◆ What you should do
Transcribe the stretch of entries below from the line with "ATOM 61 N N" through the line with "ATOM 72 O O", exactly and with both ends included; leave out all other lines.

◆ Source records
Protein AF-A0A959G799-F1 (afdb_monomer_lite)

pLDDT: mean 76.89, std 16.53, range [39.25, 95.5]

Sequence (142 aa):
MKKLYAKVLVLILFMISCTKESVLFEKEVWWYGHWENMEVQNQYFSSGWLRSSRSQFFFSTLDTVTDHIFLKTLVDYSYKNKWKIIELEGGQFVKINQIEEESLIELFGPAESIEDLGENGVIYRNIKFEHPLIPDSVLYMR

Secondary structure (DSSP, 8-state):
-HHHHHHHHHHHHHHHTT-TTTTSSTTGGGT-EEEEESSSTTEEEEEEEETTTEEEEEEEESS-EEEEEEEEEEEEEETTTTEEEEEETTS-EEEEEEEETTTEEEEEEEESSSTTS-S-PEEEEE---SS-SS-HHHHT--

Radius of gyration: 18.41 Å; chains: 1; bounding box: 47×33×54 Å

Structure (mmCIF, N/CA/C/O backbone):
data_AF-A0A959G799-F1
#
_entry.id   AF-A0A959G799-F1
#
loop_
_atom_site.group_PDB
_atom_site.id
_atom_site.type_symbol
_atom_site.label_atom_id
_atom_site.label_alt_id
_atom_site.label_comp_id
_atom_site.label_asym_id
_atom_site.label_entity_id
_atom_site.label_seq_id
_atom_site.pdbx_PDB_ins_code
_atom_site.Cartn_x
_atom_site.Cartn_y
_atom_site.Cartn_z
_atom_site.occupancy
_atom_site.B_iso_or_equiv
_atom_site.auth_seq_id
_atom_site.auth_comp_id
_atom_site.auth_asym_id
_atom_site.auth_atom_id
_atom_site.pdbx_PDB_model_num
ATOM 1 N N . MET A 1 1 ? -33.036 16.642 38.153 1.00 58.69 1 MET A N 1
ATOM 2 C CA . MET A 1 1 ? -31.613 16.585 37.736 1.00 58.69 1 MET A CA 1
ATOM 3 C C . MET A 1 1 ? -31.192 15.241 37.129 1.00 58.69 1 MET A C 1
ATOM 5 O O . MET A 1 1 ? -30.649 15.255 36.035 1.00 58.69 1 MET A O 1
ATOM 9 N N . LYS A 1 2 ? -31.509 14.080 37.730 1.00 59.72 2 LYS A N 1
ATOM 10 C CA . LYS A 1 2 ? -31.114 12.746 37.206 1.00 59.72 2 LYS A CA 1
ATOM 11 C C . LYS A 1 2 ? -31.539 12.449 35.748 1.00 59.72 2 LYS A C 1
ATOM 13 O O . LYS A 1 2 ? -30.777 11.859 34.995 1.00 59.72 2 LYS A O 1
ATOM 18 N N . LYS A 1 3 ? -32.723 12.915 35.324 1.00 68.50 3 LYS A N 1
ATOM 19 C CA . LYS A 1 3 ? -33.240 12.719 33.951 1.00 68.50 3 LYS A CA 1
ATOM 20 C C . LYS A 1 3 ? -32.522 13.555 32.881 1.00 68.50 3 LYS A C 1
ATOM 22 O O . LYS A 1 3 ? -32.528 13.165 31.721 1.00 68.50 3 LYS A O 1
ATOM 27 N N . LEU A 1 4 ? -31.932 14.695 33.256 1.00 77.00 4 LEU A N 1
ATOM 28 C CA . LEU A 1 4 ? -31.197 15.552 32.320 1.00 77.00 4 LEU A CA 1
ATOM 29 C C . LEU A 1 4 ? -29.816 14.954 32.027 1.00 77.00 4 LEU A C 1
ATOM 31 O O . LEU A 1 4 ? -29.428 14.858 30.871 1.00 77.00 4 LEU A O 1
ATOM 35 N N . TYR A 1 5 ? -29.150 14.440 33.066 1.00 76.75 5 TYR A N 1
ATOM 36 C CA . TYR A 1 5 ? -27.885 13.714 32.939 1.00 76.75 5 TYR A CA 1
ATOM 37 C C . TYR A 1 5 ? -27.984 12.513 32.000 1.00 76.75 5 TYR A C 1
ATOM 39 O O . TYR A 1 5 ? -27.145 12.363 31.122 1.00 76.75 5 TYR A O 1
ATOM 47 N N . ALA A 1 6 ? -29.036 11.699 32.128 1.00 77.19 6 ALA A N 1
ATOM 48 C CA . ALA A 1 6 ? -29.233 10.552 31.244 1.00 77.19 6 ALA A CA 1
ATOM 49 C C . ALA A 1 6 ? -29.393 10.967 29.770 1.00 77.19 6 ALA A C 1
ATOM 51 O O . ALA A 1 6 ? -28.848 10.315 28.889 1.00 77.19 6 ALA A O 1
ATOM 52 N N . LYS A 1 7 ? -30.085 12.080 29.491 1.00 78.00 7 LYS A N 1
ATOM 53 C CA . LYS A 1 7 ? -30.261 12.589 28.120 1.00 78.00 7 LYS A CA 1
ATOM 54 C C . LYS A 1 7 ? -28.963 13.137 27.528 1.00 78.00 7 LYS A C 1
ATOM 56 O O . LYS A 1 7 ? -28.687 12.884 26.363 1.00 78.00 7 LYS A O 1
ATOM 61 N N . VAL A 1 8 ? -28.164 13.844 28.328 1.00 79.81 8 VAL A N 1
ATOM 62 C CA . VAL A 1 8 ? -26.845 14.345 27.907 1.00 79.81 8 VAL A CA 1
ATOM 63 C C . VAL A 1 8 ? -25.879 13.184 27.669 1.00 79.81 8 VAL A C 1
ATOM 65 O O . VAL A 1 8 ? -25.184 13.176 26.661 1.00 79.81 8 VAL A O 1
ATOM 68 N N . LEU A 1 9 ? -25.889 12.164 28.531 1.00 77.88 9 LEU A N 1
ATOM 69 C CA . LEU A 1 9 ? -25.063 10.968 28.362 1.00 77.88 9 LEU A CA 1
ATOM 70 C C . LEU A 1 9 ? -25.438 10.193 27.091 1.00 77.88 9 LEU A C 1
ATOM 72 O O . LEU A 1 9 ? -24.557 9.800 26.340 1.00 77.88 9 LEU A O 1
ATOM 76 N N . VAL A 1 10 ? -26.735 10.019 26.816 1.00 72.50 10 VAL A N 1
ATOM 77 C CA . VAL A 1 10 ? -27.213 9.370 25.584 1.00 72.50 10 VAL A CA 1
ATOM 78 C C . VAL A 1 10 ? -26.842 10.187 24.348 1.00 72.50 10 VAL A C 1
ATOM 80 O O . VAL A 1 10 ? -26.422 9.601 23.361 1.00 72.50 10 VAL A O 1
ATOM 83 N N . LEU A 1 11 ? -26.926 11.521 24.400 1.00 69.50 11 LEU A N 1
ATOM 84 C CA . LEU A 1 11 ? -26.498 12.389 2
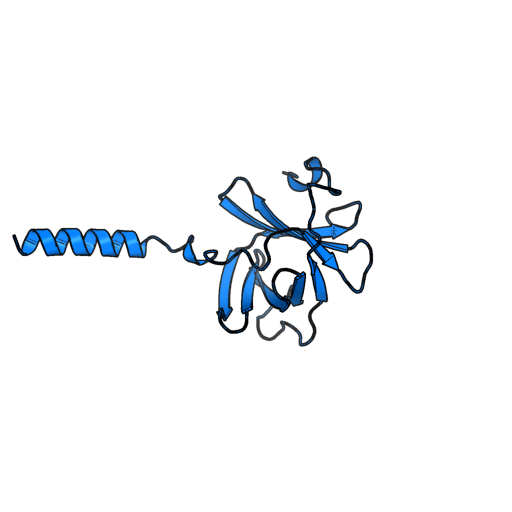3.298 1.00 69.50 11 LEU A CA 1
ATOM 85 C C . LEU A 1 11 ? -24.987 12.272 23.039 1.00 69.50 11 LEU A C 1
ATOM 87 O O . LEU A 1 11 ? -24.574 12.159 21.891 1.00 69.50 11 LEU A O 1
ATOM 91 N N . ILE A 1 12 ? -24.171 12.245 24.096 1.00 68.12 12 ILE A N 1
ATOM 92 C CA . ILE A 1 12 ? -22.718 12.047 23.998 1.00 68.12 12 ILE A CA 1
ATOM 93 C C . ILE A 1 12 ? -22.410 10.662 23.419 1.00 68.12 12 ILE A C 1
ATOM 95 O O . ILE A 1 12 ? -21.635 10.561 22.479 1.00 68.12 12 ILE A O 1
ATOM 99 N N . LEU A 1 13 ? -23.059 9.604 23.910 1.00 63.34 13 LEU A N 1
ATOM 100 C CA . LEU A 1 13 ? -22.892 8.245 23.385 1.00 63.34 13 LEU A CA 1
ATOM 101 C C . LEU A 1 13 ? -23.357 8.126 21.925 1.00 63.34 13 LEU A C 1
ATOM 103 O O . LEU A 1 13 ? -22.731 7.415 21.147 1.00 63.34 13 LEU A O 1
ATOM 107 N N . PHE A 1 14 ? -24.403 8.854 21.528 1.00 60.69 14 PHE A N 1
ATOM 108 C CA . PHE A 1 14 ? -24.879 8.910 20.144 1.00 60.69 14 PHE A CA 1
ATOM 109 C C . PHE A 1 14 ? -23.892 9.649 19.228 1.00 60.69 14 PHE A C 1
ATOM 111 O O . PHE A 1 14 ? -23.633 9.197 18.117 1.00 60.69 14 PHE A O 1
ATOM 118 N N . MET A 1 15 ? -23.280 10.735 19.712 1.00 58.56 15 MET A N 1
ATOM 119 C CA . MET A 1 15 ? -22.220 11.462 19.001 1.00 58.56 15 MET A CA 1
ATOM 120 C C . MET A 1 15 ? -20.937 10.623 18.878 1.00 58.56 15 MET A C 1
ATOM 122 O O . MET A 1 15 ? -20.312 10.631 17.823 1.00 58.56 15 MET A O 1
ATOM 126 N N . ILE A 1 16 ? -20.582 9.840 19.906 1.00 55.34 16 ILE A N 1
ATOM 127 C CA . ILE A 1 16 ? -19.468 8.875 19.852 1.00 55.34 16 ILE A CA 1
ATOM 128 C C . ILE A 1 16 ? -19.802 7.709 18.906 1.00 55.34 16 ILE A C 1
ATOM 130 O O . ILE A 1 16 ? -18.921 7.181 18.247 1.00 55.34 16 ILE A O 1
ATOM 134 N N . SER A 1 17 ? -21.074 7.323 18.775 1.00 47.59 17 SER A N 1
ATOM 135 C CA . SER A 1 17 ? -21.501 6.264 17.849 1.00 47.59 17 SER A CA 1
ATOM 136 C C . SER A 1 17 ? -21.535 6.700 16.373 1.00 47.59 17 SER A C 1
ATOM 138 O O . SER A 1 17 ? -21.794 5.860 15.506 1.00 47.59 17 SER A O 1
ATOM 140 N N . CYS A 1 18 ? -21.291 7.982 16.077 1.00 46.38 18 CYS A N 1
ATOM 141 C CA . CYS A 1 18 ? -21.279 8.547 14.724 1.00 46.38 18 CYS A CA 1
ATOM 142 C C . CYS A 1 18 ? -19.869 8.626 14.101 1.00 46.38 18 CYS A C 1
ATOM 144 O O . CYS A 1 18 ? -19.693 9.221 13.043 1.00 46.38 18 CYS A O 1
ATOM 146 N N . THR A 1 19 ? -18.852 8.015 14.713 1.00 47.03 19 THR A N 1
ATOM 147 C CA . THR A 1 19 ? -17.466 7.987 14.210 1.00 47.03 19 THR A CA 1
ATOM 148 C C . THR A 1 19 ? -17.174 6.730 13.385 1.00 47.03 19 THR A C 1
ATOM 150 O O . THR A 1 19 ? -16.215 6.007 13.637 1.00 47.03 19 THR A O 1
ATOM 153 N N . LYS A 1 20 ? -18.013 6.408 12.392 1.00 48.91 20 LYS A N 1
ATOM 154 C CA . LYS A 1 20 ? -17.811 5.183 11.592 1.00 48.91 20 LYS A CA 1
ATOM 155 C C . LYS A 1 20 ? -16.726 5.297 10.514 1.00 48.91 20 LYS A C 1
ATOM 157 O O . LYS A 1 20 ? -16.155 4.276 10.159 1.00 48.91 20 LYS A O 1
ATOM 162 N N . GLU A 1 21 ? -16.388 6.504 10.058 1.00 43.22 21 GLU A N 1
ATOM 163 C CA . GLU A 1 21 ? -15.307 6.716 9.075 1.00 43.22 21 GLU A CA 1
ATOM 164 C C . GLU A 1 21 ? -14.000 7.212 9.698 1.00 43.22 21 GLU A C 1
ATOM 166 O O . GLU A 1 21 ? -12.928 6.797 9.269 1.00 43.22 21 GLU A O 1
ATOM 171 N N . SER A 1 22 ? -14.049 8.027 10.759 1.00 43.06 22 SER A N 1
ATOM 172 C CA . SER A 1 22 ? -12.826 8.570 11.377 1.00 43.06 22 SER A CA 1
ATOM 173 C C . SER A 1 22 ? -11.934 7.495 12.017 1.00 43.06 22 SER A C 1
ATOM 175 O O . SER A 1 22 ? -10.749 7.726 12.228 1.00 43.06 22 SER A O 1
ATOM 177 N N . VAL A 1 23 ? -12.481 6.307 12.299 1.00 47.97 23 VAL A N 1
ATOM 178 C CA . VAL A 1 23 ? -11.749 5.170 12.883 1.00 47.97 23 VAL A CA 1
ATOM 179 C C . VAL A 1 23 ? -11.043 4.311 11.822 1.00 47.97 23 VAL A C 1
ATOM 181 O O . VAL A 1 23 ? -10.089 3.614 12.164 1.00 47.97 23 VAL A O 1
ATOM 184 N N . LEU A 1 24 ? -11.409 4.409 10.531 1.00 47.06 24 LEU A N 1
ATOM 185 C CA . LEU A 1 24 ? -10.691 3.720 9.436 1.00 47.06 24 LEU A CA 1
ATOM 186 C C . LEU A 1 24 ? -9.190 4.084 9.422 1.00 47.06 24 LEU A C 1
ATOM 188 O O . LEU A 1 24 ? -8.344 3.309 8.971 1.00 47.06 24 LEU A O 1
ATOM 192 N N . PHE A 1 25 ? -8.862 5.263 9.958 1.00 53.12 25 PHE A N 1
ATOM 193 C CA . PHE A 1 25 ? -7.682 6.025 9.584 1.00 53.12 25 PHE A CA 1
ATOM 194 C C . PHE A 1 25 ? -6.927 6.689 10.749 1.00 53.12 25 PHE A C 1
ATOM 196 O O . PHE A 1 25 ? -5.876 7.282 10.538 1.00 53.12 25 PHE A O 1
ATOM 203 N N . GLU A 1 26 ? -7.350 6.492 12.003 1.00 43.94 26 GLU A N 1
ATOM 204 C CA . GLU A 1 26 ? -6.724 7.092 13.202 1.00 43.94 26 GLU A CA 1
ATOM 205 C C . GLU A 1 26 ? -5.204 6.825 13.354 1.00 43.94 26 GLU A C 1
ATOM 207 O O . GLU A 1 26 ? -4.538 7.462 14.168 1.00 43.94 26 GLU A O 1
ATOM 212 N N . LYS A 1 27 ? -4.632 5.897 12.566 1.00 54.38 27 LYS A N 1
ATOM 213 C CA . LYS A 1 27 ? -3.183 5.640 12.441 1.00 54.38 27 LYS A CA 1
ATOM 214 C C . LYS A 1 27 ? -2.753 5.371 10.987 1.00 54.38 27 LYS A C 1
ATOM 216 O O . LYS A 1 27 ? -2.135 4.345 10.704 1.00 54.38 27 LYS A O 1
ATOM 221 N N . GLU A 1 28 ? -3.157 6.211 10.038 1.00 53.47 28 GLU A N 1
ATOM 222 C CA . GLU A 1 28 ? -2.681 6.201 8.631 1.00 53.47 28 GLU A CA 1
ATOM 223 C C . GLU A 1 28 ? -1.191 6.492 8.469 1.00 53.47 28 GLU A C 1
ATOM 225 O O . GLU A 1 28 ? -0.607 6.153 7.444 1.00 53.47 28 GLU A O 1
ATOM 230 N N . VAL A 1 29 ? -0.572 7.087 9.490 1.00 58.59 29 VAL A N 1
ATOM 231 C CA . VAL A 1 29 ? 0.801 7.612 9.454 1.00 58.59 29 VAL A CA 1
ATOM 232 C C . VAL A 1 29 ? 1.836 6.588 8.960 1.00 58.59 29 VAL A C 1
ATOM 234 O O . VAL A 1 29 ? 2.878 6.974 8.456 1.00 58.59 29 VAL A O 1
ATOM 237 N N . TRP A 1 30 ? 1.569 5.284 9.072 1.00 63.53 30 TRP A N 1
ATOM 238 C CA . TRP A 1 30 ? 2.568 4.249 8.784 1.00 63.53 30 TRP A CA 1
ATOM 239 C C . TRP A 1 30 ? 2.666 3.838 7.310 1.00 63.53 30 TRP A C 1
ATOM 241 O O . TRP A 1 30 ? 3.638 3.188 6.948 1.00 63.53 30 TRP A O 1
ATOM 251 N N . TRP A 1 31 ? 1.681 4.179 6.477 1.00 69.81 31 TRP A N 1
ATOM 252 C CA . TRP A 1 31 ? 1.686 3.865 5.037 1.00 69.81 31 TRP A CA 1
ATOM 253 C C . TRP A 1 31 ? 1.321 5.064 4.158 1.00 69.81 31 TRP A C 1
ATOM 255 O O . TRP A 1 31 ? 1.363 4.963 2.933 1.00 69.81 31 TRP A O 1
ATOM 265 N N . TYR A 1 32 ? 1.015 6.210 4.771 1.00 76.88 32 TYR A N 1
ATOM 266 C CA . TYR A 1 32 ? 0.851 7.465 4.056 1.00 76.88 32 TYR A CA 1
ATOM 267 C C . TYR A 1 32 ? 2.175 7.940 3.441 1.00 76.88 32 TYR A C 1
ATOM 269 O O . TYR A 1 32 ? 3.223 7.870 4.082 1.00 76.88 32 TYR A O 1
ATOM 277 N N . GLY A 1 33 ? 2.121 8.461 2.215 1.00 76.62 33 GLY A N 1
ATOM 278 C CA . GLY A 1 33 ? 3.272 9.041 1.523 1.00 76.62 33 GLY A CA 1
ATOM 279 C C . GLY A 1 33 ? 3.637 8.315 0.233 1.00 76.62 33 GLY A C 1
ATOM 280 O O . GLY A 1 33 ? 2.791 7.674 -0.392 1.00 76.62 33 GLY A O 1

◆ Task output
ATOM 61 N N . VAL A 1 8 ? -28.164 13.844 28.328 1.00 79.81 8 VAL A N 1
ATOM 62 C CA . VAL A 1 8 ? -26.845 14.345 27.907 1.00 79.81 8 VAL A CA 1
ATOM 63 C C . VAL A 1 8 ? -25.879 13.184 27.669 1.00 79.81 8 VAL A C 1
ATOM 65 O O . VAL A 1 8 ? -25.184 13.176 26.661 1.00 79.81 8 VAL A O 1
ATOM 68 N N . LEU A 1 9 ? -25.889 12.164 28.531 1.00 77.88 9 LEU A N 1
ATOM 69 C CA . LEU A 1 9 ? -25.063 10.968 28.362 1.00 77.88 9 LEU A CA 1
ATOM 70 C C . LEU A 1 9 ? -25.438 10.193 27.091 1.00 77.88 9 LEU A C 1
ATOM 72 O O . LEU A 1 9 ? -24.557 9.800 26.340 1.00 77.88 9 LEU A O 1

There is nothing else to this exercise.